Tuesday, September 24, 2013

Texas Drilling Permits and Completions

As previously discussed, Texas publishes a helpful monthly summary of drilling permits and well completions.  The catch is that there are three types of permits and only two types of completions.  Permits can be for oil, gas, or oil+gas.  Completions are classified as either gas or oil.

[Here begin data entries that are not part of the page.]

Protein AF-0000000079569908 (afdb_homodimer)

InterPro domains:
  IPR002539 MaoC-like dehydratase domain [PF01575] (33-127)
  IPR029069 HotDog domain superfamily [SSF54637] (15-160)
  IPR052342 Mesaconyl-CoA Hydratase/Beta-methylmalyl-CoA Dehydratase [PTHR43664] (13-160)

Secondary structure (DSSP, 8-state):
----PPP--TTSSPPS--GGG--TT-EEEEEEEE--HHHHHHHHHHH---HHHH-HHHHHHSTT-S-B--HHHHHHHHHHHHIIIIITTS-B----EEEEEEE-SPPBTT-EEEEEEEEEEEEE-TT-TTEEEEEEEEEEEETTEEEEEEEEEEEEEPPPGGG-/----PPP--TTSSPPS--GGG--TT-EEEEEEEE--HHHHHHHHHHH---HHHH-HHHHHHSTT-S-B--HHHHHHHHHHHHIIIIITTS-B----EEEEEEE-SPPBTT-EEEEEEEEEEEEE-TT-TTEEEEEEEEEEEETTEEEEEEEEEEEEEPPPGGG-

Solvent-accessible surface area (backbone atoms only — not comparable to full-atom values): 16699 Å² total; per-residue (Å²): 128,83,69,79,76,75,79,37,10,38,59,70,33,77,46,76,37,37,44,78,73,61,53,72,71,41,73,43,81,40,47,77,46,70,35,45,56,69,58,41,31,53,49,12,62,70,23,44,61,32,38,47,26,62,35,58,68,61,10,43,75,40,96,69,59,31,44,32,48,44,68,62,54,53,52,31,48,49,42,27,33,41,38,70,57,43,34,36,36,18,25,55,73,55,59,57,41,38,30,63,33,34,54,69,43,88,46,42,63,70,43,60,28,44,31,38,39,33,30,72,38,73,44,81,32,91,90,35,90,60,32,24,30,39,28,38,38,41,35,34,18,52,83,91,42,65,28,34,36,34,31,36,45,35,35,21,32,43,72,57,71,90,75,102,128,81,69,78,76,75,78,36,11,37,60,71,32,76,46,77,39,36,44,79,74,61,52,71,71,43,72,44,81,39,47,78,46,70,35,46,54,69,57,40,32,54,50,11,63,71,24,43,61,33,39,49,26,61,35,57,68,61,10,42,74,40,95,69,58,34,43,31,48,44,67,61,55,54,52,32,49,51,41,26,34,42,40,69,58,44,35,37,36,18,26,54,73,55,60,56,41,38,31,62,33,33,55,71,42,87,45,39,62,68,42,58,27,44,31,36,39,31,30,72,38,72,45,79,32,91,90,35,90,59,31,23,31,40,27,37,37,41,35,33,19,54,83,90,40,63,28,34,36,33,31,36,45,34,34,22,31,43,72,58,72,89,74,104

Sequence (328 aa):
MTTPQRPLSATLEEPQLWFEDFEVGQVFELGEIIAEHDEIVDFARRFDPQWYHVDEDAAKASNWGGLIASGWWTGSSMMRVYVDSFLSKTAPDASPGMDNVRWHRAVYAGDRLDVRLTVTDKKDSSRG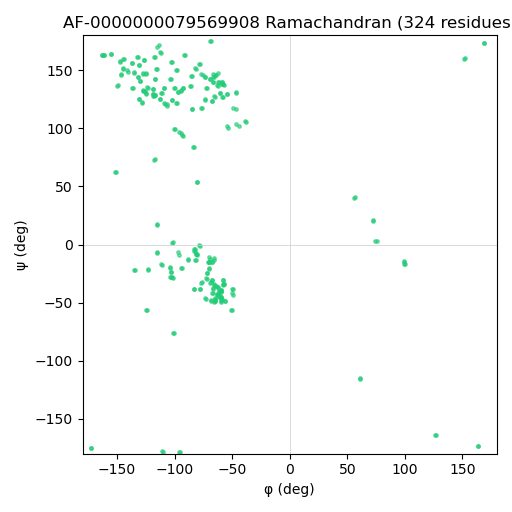PHLGTLYLHWEALRGDEVVMSFSGRGWFYKRPADQNMTTPQRPLSATLEEPQLWFEDFEVGQVFELGEIIAEHDEIVDFARRFDPQWYHVDEDAAKASNWGGLIASGWWTGSSMMRVYVDSFLSKTAPDASPGMDNVRWHRAVYAGDRLDVRLTVTDKKDSSRGPHLGTLYLHWEALRGDEVVMSFSGRGWFYKRPADQN

Structure (mmCIF, N/CA/C/O backbone):
data_AF-0000000079569908-model_v1
#
loop_
_entity.id
_entity.type
_entity.pdbx_description
1 polymer Dehydratase
#
loop_
_atom_site.group_PDB
_atom_site.id
_atom_site.type_symbol
_atom_site.label_atom_id
_atom_site.label_alt_id
_atom_site.label_comp_id
_atom_site.label_asym_id
_atom_site.label_entity_id
_atom_site.label_seq_id
_atom_site.pdbx_PDB_ins_code
_atom_site.Cartn_x
_atom_site.Cartn_y
_atom_site.Cartn_z
_atom_site.occupancy
_atom_site.B_iso_or_equiv
_atom_site.auth_seq_id
_atom_site.auth_comp_id
_atom_site.auth_asym_id
_atom_site.auth_atom_id
_atom_site.pdbx_PDB_model_num
ATOM 1 N N . MET A 1 1 ? 19.531 -31.875 -18.391 1 31.8 1 MET A N 1
ATOM 2 C CA . MET A 1 1 ? 18.422 -31.047 -18.859 1 31.8 1 MET A CA 1
ATOM 3 C C . MET A 1 1 ? 17.484 -30.703 -17.719 1 31.8 1 MET A C 1
ATOM 5 O O . MET A 1 1 ? 16.844 -31.594 -17.141 1 31.8 1 MET A O 1
ATOM 9 N N . THR A 1 2 ? 17.797 -29.75 -16.844 1 39.91 2 THR A N 1
ATOM 10 C CA . THR A 1 2 ? 17.031 -29.594 -15.617 1 39.91 2 THR A CA 1
ATOM 11 C C . THR A 1 2 ? 15.547 -29.469 -15.914 1 39.91 2 THR A C 1
ATOM 13 O O . THR A 1 2 ? 15.141 -28.672 -16.766 1 39.91 2 THR A O 1
ATOM 16 N N . THR A 1 3 ? 14.82 -30.406 -15.789 1 43.56 3 THR A N 1
ATOM 17 C CA . THR A 1 3 ? 13.383 -30.422 -16.031 1 43.56 3 THR A CA 1
ATOM 18 C C . THR A 1 3 ? 12.742 -29.125 -15.562 1 43.56 3 THR A C 1
ATOM 20 O O . THR A 1 3 ? 12.898 -28.734 -14.406 1 43.56 3 THR A O 1
ATOM 23 N N . PRO A 1 4 ? 12.383 -28.281 -16.562 1 53.25 4 PRO A N 1
ATOM 24 C CA . PRO A 1 4 ? 11.797 -27.016 -16.109 1 53.25 4 PRO A CA 1
ATOM 25 C C . PRO A 1 4 ? 10.773 -27.203 -14.984 1 53.25 4 PRO A C 1
ATOM 27 O O . PRO A 1 4 ? 9.93 -28.109 -15.062 1 53.25 4 PRO A O 1
ATOM 30 N N . GLN A 1 5 ? 11.094 -26.938 -13.711 1 66.19 5 GLN A N 1
ATOM 31 C CA . GLN A 1 5 ? 10.211 -27.109 -12.562 1 66.19 5 GLN A CA 1
ATOM 32 C C . GLN A 1 5 ? 8.828 -26.531 -12.836 1 66.19 5 GLN A C 1
ATOM 34 O O . GLN A 1 5 ? 8.711 -25.469 -13.453 1 66.19 5 GLN A O 1
ATOM 39 N N . ARG A 1 6 ? 7.77 -27.438 -12.844 1 84.31 6 ARG A N 1
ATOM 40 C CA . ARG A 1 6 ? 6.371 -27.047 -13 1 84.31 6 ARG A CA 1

Here is a statewide look at the permit history and the completion history, with monthly data and a 3 month moving average line:

Tuesday, September 17, 2013

Texas Production and Drilling Trends

Texas remains the epicenter of oil and gas activity in the US.  About half the 1,700+ active rigs in the nation are working there. But the rig mix is changing significantly.  From about even three years ago, oil rigs now outnumber gas about 6 to 1:

The Texas Railroad Commission collects and reports oil and gas statistics, but their data is not close to finalized for many months, so recent production is typically understated.  This has let some to wrongly conclude that production is in decline.  The EIA uses a methodology for estimating unreported production, and their data is less subject to revision and more accurate for recent periods.  Here is the monthly history since 2010 of the EIA data vs. the TX RRC data for natural gas production.  Over time, the RRC number has averaged about 0.2 BCFD below the EIA estimate.  But look at the current period:

So it seems that unless a new source of error has crept in, the RRC data is not reliable for close to a year.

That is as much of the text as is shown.